= What the task requires =
In the data that follows, find the line with "ATOM 246 C CA"; transcribe it, every later line up to the one with "ATOM 251 C CA", and that line as well, exactly and with no others.

Records from a collection
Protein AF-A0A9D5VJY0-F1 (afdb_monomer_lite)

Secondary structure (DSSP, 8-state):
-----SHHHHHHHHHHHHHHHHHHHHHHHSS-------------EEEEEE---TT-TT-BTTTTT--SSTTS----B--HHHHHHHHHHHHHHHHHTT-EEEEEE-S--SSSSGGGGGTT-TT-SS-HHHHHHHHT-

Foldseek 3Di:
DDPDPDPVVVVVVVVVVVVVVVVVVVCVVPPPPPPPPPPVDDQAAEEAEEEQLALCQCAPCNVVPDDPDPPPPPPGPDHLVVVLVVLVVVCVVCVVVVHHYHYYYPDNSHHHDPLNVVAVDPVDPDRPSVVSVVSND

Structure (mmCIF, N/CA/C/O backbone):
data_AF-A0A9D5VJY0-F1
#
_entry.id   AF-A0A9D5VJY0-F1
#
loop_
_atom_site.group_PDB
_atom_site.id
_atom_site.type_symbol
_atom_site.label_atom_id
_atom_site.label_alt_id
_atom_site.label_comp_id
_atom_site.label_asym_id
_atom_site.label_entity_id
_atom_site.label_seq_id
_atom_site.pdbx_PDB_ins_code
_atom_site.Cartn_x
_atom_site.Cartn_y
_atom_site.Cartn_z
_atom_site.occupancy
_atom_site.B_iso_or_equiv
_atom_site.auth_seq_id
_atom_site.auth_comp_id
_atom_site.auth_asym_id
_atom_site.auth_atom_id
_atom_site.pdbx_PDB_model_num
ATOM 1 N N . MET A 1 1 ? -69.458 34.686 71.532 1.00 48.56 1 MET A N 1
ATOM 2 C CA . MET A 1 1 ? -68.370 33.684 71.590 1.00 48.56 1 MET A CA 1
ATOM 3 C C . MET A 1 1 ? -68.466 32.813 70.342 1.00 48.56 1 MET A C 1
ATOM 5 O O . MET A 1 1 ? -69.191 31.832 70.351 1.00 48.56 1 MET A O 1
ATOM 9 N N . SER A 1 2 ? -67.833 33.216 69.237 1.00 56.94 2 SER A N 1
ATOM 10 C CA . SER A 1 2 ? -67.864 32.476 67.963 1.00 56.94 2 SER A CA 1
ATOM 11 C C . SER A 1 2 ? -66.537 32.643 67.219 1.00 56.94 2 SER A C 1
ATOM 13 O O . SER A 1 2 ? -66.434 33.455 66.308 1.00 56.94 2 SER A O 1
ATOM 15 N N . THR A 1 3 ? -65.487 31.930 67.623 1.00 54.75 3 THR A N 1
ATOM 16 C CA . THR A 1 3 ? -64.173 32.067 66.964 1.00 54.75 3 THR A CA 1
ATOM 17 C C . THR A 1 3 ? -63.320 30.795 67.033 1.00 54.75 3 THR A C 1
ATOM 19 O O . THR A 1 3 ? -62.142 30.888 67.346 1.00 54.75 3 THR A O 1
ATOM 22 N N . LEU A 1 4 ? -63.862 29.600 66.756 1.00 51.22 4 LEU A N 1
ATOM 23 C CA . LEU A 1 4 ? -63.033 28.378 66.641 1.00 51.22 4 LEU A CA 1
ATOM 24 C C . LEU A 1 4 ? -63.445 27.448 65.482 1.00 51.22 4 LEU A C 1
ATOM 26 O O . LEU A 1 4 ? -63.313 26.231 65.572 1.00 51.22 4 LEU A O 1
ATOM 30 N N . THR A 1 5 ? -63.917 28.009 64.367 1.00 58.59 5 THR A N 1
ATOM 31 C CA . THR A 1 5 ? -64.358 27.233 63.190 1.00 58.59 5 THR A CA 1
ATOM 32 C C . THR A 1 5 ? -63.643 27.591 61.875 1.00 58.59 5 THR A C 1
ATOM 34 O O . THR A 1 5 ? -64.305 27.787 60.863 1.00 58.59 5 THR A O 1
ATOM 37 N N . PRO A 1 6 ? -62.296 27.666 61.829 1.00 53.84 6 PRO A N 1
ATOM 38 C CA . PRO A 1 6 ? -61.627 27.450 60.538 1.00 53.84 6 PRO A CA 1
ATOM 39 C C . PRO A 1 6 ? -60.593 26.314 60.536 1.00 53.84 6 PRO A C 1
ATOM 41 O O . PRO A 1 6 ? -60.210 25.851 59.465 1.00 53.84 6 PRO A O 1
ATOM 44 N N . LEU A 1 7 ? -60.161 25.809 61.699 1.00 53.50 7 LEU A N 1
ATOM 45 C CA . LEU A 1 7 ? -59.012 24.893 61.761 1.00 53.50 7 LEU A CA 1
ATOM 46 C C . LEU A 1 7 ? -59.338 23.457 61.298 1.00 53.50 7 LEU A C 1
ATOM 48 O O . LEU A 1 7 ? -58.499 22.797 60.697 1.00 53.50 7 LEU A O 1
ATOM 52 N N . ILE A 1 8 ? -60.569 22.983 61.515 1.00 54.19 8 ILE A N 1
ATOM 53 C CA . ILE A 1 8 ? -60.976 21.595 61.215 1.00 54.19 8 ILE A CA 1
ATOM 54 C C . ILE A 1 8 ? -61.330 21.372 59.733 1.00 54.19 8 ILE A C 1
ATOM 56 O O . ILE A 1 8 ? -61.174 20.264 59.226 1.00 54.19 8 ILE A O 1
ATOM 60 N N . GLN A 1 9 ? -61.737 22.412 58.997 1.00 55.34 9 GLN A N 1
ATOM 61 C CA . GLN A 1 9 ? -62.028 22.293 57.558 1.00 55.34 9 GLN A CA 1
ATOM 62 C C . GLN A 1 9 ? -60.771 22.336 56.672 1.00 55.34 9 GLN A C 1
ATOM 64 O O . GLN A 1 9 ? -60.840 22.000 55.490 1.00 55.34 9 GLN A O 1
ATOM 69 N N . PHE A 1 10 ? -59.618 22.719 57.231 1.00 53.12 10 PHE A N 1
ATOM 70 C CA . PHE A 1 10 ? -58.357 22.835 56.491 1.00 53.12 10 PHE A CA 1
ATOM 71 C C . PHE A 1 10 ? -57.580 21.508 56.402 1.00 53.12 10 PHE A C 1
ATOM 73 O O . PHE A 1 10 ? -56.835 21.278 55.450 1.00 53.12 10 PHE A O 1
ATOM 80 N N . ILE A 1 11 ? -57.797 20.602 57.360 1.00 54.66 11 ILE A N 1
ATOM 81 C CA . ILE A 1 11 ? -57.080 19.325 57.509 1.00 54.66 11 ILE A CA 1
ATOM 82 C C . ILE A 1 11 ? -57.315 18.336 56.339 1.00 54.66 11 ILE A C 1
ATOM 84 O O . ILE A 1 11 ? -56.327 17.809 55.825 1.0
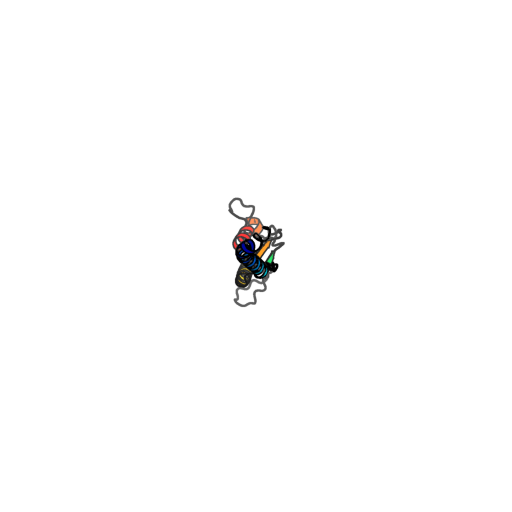0 54.66 11 ILE A O 1
ATOM 88 N N . PRO A 1 12 ? -58.545 18.096 55.827 1.00 53.31 12 PRO A N 1
ATOM 89 C CA . PRO A 1 12 ? -58.764 17.081 54.785 1.00 53.31 12 PRO A CA 1
ATOM 90 C C . PRO A 1 12 ? -58.258 17.493 53.394 1.00 53.31 12 PRO A C 1
ATOM 92 O O . PRO A 1 12 ? -58.098 16.639 52.528 1.00 53.31 12 PRO A O 1
ATOM 95 N N . ARG A 1 13 ? -57.977 18.786 53.167 1.00 54.62 13 ARG A N 1
ATOM 96 C CA . ARG A 1 13 ? -57.358 19.283 51.924 1.00 54.62 13 ARG A CA 1
ATOM 97 C C . ARG A 1 13 ? -55.828 19.310 51.978 1.00 54.62 13 ARG A C 1
ATOM 99 O O . ARG A 1 13 ? -55.193 19.292 50.928 1.00 54.62 13 ARG A O 1
ATOM 106 N N . LEU A 1 14 ? -55.236 19.326 53.174 1.00 57.34 14 LEU A N 1
ATOM 107 C CA . LEU A 1 14 ? -53.785 19.401 53.367 1.00 57.34 14 LEU A CA 1
ATOM 108 C C . LEU A 1 14 ? -53.103 18.026 53.233 1.00 57.34 14 LEU A C 1
ATOM 110 O O . LEU A 1 14 ? -52.021 17.929 52.665 1.00 57.34 14 LEU A O 1
ATOM 114 N N . ILE A 1 15 ? -53.768 16.961 53.693 1.00 64.19 15 ILE A N 1
ATOM 115 C CA . ILE A 1 15 ? -53.274 15.572 53.660 1.00 64.19 15 ILE A CA 1
ATOM 116 C C . ILE A 1 15 ? -53.020 15.041 52.229 1.00 64.19 15 ILE A C 1
ATOM 118 O O . ILE A 1 15 ? -51.928 14.522 51.995 1.00 64.19 15 ILE A O 1
ATOM 122 N N . PRO A 1 16 ? -53.940 15.171 51.248 1.00 64.56 16 PRO A N 1
ATOM 123 C CA . PRO A 1 16 ? -53.694 14.672 49.892 1.00 64.56 16 PRO A CA 1
ATOM 124 C C . PRO A 1 16 ? -52.598 15.464 49.170 1.00 64.56 16 PRO A C 1
ATOM 126 O O . PRO A 1 16 ? -51.784 14.873 48.467 1.00 64.56 16 PRO A O 1
ATOM 129 N N . ASN A 1 17 ? -52.515 16.779 49.398 1.00 67.62 17 ASN A N 1
ATOM 130 C CA . ASN A 1 17 ? -51.452 17.609 48.832 1.00 67.62 17 ASN A CA 1
ATOM 131 C C . ASN A 1 17 ? -50.085 17.261 49.429 1.00 67.62 17 ASN A C 1
ATOM 133 O O . ASN A 1 17 ? -49.101 17.225 48.701 1.00 67.62 17 ASN A O 1
ATOM 137 N N . PHE A 1 18 ? -50.024 16.949 50.727 1.00 72.94 18 PHE A N 1
ATOM 138 C CA . PHE A 1 18 ? -48.801 16.501 51.389 1.00 72.94 18 PHE A CA 1
ATOM 139 C C . PHE A 1 18 ? -48.341 15.126 50.880 1.00 72.94 18 PHE A C 1
ATOM 141 O O . PHE A 1 18 ? -47.161 14.950 50.598 1.00 72.94 18 PHE A O 1
ATOM 148 N N . LEU A 1 19 ? -49.268 14.182 50.679 1.00 75.81 19 LEU A N 1
ATOM 149 C CA . LEU A 1 19 ? -48.978 12.860 50.104 1.00 75.81 19 LEU A CA 1
ATOM 150 C C . LEU A 1 19 ? -48.526 12.933 48.637 1.00 75.81 19 LEU A C 1
ATOM 152 O O . LEU A 1 19 ? -47.611 12.219 48.231 1.00 75.81 19 LEU A O 1
ATOM 156 N N . LEU A 1 20 ? -49.129 13.819 47.841 1.00 76.50 20 LEU A N 1
ATOM 157 C CA . LEU A 1 20 ? -48.678 14.089 46.474 1.00 76.50 20 LEU A CA 1
ATOM 158 C C . LEU A 1 20 ? -47.274 14.697 46.466 1.00 76.50 20 LEU A C 1
ATOM 160 O O . LEU A 1 20 ? -46.441 14.308 45.651 1.00 76.50 20 LEU A O 1
ATOM 164 N N . PHE A 1 21 ? -46.990 15.609 47.398 1.00 76.94 21 PHE A N 1
ATOM 165 C CA . PHE A 1 21 ? -45.690 16.264 47.500 1.00 76.94 21 PHE A CA 1
ATOM 166 C C . PHE A 1 21 ? -44.579 15.284 47.901 1.00 76.94 21 PHE A C 1
ATOM 168 O O . PHE A 1 21 ? -43.505 15.293 47.304 1.00 76.94 21 PHE A O 1
ATOM 175 N N . THR A 1 22 ? -44.841 14.383 48.854 1.00 78.06 22 THR A N 1
ATOM 176 C CA . THR A 1 22 ? -43.873 13.349 49.254 1.00 78.06 22 THR A CA 1
ATOM 177 C C . THR A 1 22 ? -43.666 12.299 48.164 1.00 78.06 22 THR A C 1
ATOM 179 O O . THR A 1 22 ? -42.529 11.893 47.921 1.00 78.06 22 THR A O 1
ATOM 182 N N . SER A 1 23 ? -44.725 11.915 47.442 1.00 75.19 23 SER A N 1
ATOM 183 C CA . SER A 1 23 ? -44.625 11.036 46.270 1.00 75.19 23 SER A CA 1
ATOM 184 C C . SER A 1 23 ? -43.796 11.665 45.147 1.00 75.19 23 SER A C 1
ATOM 186 O O . SER A 1 23 ? -43.009 10.967 44.509 1.00 75.19 23 SER A O 1
ATOM 188 N N . LEU A 1 24 ? -43.945 12.972 44.907 1.00 76.62 24 LEU A N 1
ATOM 189 C CA . LEU A 1 24 ? -43.190 13.691 43.879 1.00 76.62 24 LEU A CA 1
ATOM 190 C C . LEU A 1 24 ? -41.696 13.757 44.230 1.00 76.62 24 LEU A C 1
ATOM 192 O O . LEU A 1 24 ? -40.848 13.490 43.384 1.00 76.62 24 LEU A O 1
ATOM 196 N N . ILE A 1 25 ? -41.374 14.046 45.495 1.00 78.75 25 ILE A N 1
ATOM 197 C CA . ILE A 1 25 ? -39.990 14.074 45.989 1.00 78.75 25 ILE A CA 1
ATOM 198 C C . ILE A 1 25 ? -39.354 12.681 45.893 1.00 78.75 25 ILE A C 1
ATOM 200 O O . ILE A 1 25 ? -38.222 12.555 45.430 1.00 78.75 25 ILE A O 1
ATOM 204 N N . SER A 1 26 ? -40.086 11.626 46.258 1.00 75.00 26 SER A N 1
ATOM 205 C CA . SER A 1 26 ? -39.600 10.247 46.134 1.00 75.00 26 SER A CA 1
ATOM 206 C C . SER A 1 26 ? -39.310 9.855 44.683 1.00 75.00 26 SER A C 1
ATOM 208 O O . SER A 1 26 ? -38.352 9.126 44.434 1.00 75.00 26 SER A O 1
ATOM 210 N N . PHE A 1 27 ? -40.113 10.327 43.726 1.00 73.94 27 PHE A N 1
ATOM 211 C CA . PHE A 1 27 ? -39.907 10.051 42.304 1.00 73.94 27 PHE A CA 1
ATOM 212 C C . PHE A 1 27 ? -38.680 10.780 41.741 1.00 73.94 27 PHE A C 1
ATOM 214 O O . PHE A 1 27 ? -37.977 10.233 40.902 1.00 73.94 27 PHE A O 1
ATOM 221 N N . ILE A 1 28 ? -38.381 11.984 42.240 1.00 74.44 28 ILE A N 1
ATOM 222 C CA . ILE A 1 28 ? -37.186 12.750 41.852 1.00 74.44 28 ILE A CA 1
ATOM 223 C C . ILE A 1 28 ? -35.908 12.114 42.422 1.00 74.44 28 ILE A C 1
ATOM 225 O O . ILE A 1 28 ? -34.891 12.085 41.738 1.00 74.44 28 ILE A O 1
ATOM 229 N N . ILE A 1 29 ? -35.954 11.571 43.645 1.00 72.38 29 ILE A N 1
ATOM 230 C CA . ILE A 1 29 ? -34.796 10.914 44.282 1.00 72.38 29 ILE A CA 1
ATOM 231 C C . ILE A 1 29 ? -34.521 9.528 43.672 1.00 72.38 29 ILE A C 1
ATOM 233 O O . ILE A 1 29 ? -33.365 9.121 43.587 1.00 72.38 29 ILE A O 1
ATOM 237 N N . LEU A 1 30 ? -35.563 8.808 43.235 1.00 66.06 30 LEU A N 1
ATOM 238 C CA . LEU A 1 30 ? -35.448 7.490 42.593 1.00 66.06 30 LEU A CA 1
ATOM 239 C C . LEU A 1 30 ? -35.420 7.565 41.057 1.00 66.06 30 LEU A C 1
ATOM 241 O O . LEU A 1 30 ? -35.429 6.531 40.389 1.00 66.06 30 LEU A O 1
ATOM 245 N N . ALA A 1 31 ? -35.398 8.765 40.475 1.00 67.12 31 ALA A N 1
ATOM 246 C CA . ALA A 1 31 ? -35.175 8.904 39.046 1.00 67.12 31 ALA A CA 1
ATOM 247 C C . ALA A 1 31 ? -33.780 8.335 38.741 1.00 67.12 31 ALA A C 1
ATOM 249 O O . ALA A 1 31 ? -32.805 8.804 39.336 1.00 67.12 31 ALA A O 1
ATOM 250 N N . PRO A 1 32 ? -33.652 7.325 37.860 1.00 63.25 32 PRO A N 1
ATOM 251 C CA . PRO A 1 32 ? -32.348 6.836 37.466 1.00 63.25 32 PRO A CA 1
ATOM 252 C C . PRO A 1 32 ? -31.633 8.009 36.809 1.00 63.25 32 PRO A C 1
ATOM 254 O O . PRO A 1 32 ? -32.005 8.457 35.725 1.00 63.25 32 PRO A O 1
ATOM 257 N N . THR A 1 33 ? -30.628 8.546 37.492 1.00 61.31 33 THR A N 1
ATOM 258 C CA . THR A 1 33 ? -29.665 9.430 36.867 1.00 61.31 33 THR A CA 1
ATOM 259 C C . THR A 1 33 ? -28.965 8.570 35.830 1.00 61.31 33 THR A C 1
ATOM 261 O O . THR A 1 33 ? -28.053 7.806 36.132 1.00 61.31 33 THR A O 1
ATOM 264 N N . THR A 1 34 ? -29.423 8.647 34.582 1.00 60.50 34 THR A N 1
ATOM 265 C CA . THR A 1 34 ? -28.642 8.202 33.435 1.00 60.50 34 THR A CA 1
ATOM 266 C C . THR A 1 34 ? -27.473 9.171 33.323 1.00 60.50 34 THR A C 1
ATOM 268 O O . THR A 1 34 ? -27.450 10.055 32.470 1.00 60.50 34 THR A O 1
ATOM 271 N N . GLY A 1 35 ? -26.531 9.066 34.262 1.00 56.53 35 GLY A N 1
ATOM 272 C CA . GLY A 1 35 ? -25.195 9.576 34.080 1.00 56.53 35 GLY A CA 1
ATOM 273 C C . GLY A 1 35 ? -24.669 8.831 32.874 1.00 56.53 35 GLY A C 1
ATOM 274 O O . GLY A 1 35 ? -24.318 7.659 32.973 1.00 56.53 35 GLY A O 1
ATOM 275 N N . GLN A 1 36 ? -24.713 9.479 31.713 1.00 59.38 36 GLN A N 1
ATOM 276 C CA . GLN A 1 36 ? -23.907 9.055 30.590 1.00 59.38 36 GLN A CA 1
ATOM 277 C C . GLN A 1 36 ? -22.463 9.212 31.051 1.00 59.38 36 GLN A C 1
ATOM 279 O O . GLN A 1 36 ? -21.881 10.289 30.980 1.00 59.38 36 GLN A O 1
ATOM 284 N N . THR A 1 37 ? -21.898 8.137 31.587 1.00 53.69 37 THR A N 1
ATOM 285 C CA . THR A 1 37 ? -20.467 7.917 31.503 1.00 53.69 37 THR A CA 1
ATOM 286 C C . THR A 1 37 ? -20.174 7.838 30.014 1.00 53.69 37 THR A C 1
ATOM 288 O O . THR A 1 37 ? -20.426 6.819 29.373 1.00 53.69 37 THR A O 1
ATOM 291 N N . THR A 1 38 ? -19.737 8.952 29.435 1.00 58.91 38 THR A N 1
ATOM 292 C CA . THR A 1 38 ? -18.995 8.938 28.181 1.00 58.91 38 THR A CA 1
ATOM 293 C C . THR A 1 38 ? -17.714 8.171 28.468 1.00 58.91 38 THR A C 1
ATOM 295 O O . THR A 1 38 ? -16.704 8.764 28.839 1.00 58.91 38 THR A O 1
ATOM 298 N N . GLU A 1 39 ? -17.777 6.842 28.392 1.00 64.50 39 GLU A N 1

= Expected answer =
ATOM 246 C CA . ALA A 1 31 ? -35.175 8.904 39.046 1.00 67.12 31 ALA A CA 1
ATOM 247 C C . ALA A 1 31 ? -33.780 8.335 38.741 1.00 67.12 31 ALA A C 1
ATOM 249 O O . ALA A 1 31 ? -32.805 8.804 39.336 1.00 67.12 31 ALA A O 1
ATOM 250 N N . PRO A 1 32 ? -33.652 7.325 37.860 1.00 63.25 32 PRO A N 1
ATOM 251 C CA . PRO A 1 32 ? -32.348 6.836 37.466 1.00 63.25 32 PRO A CA 1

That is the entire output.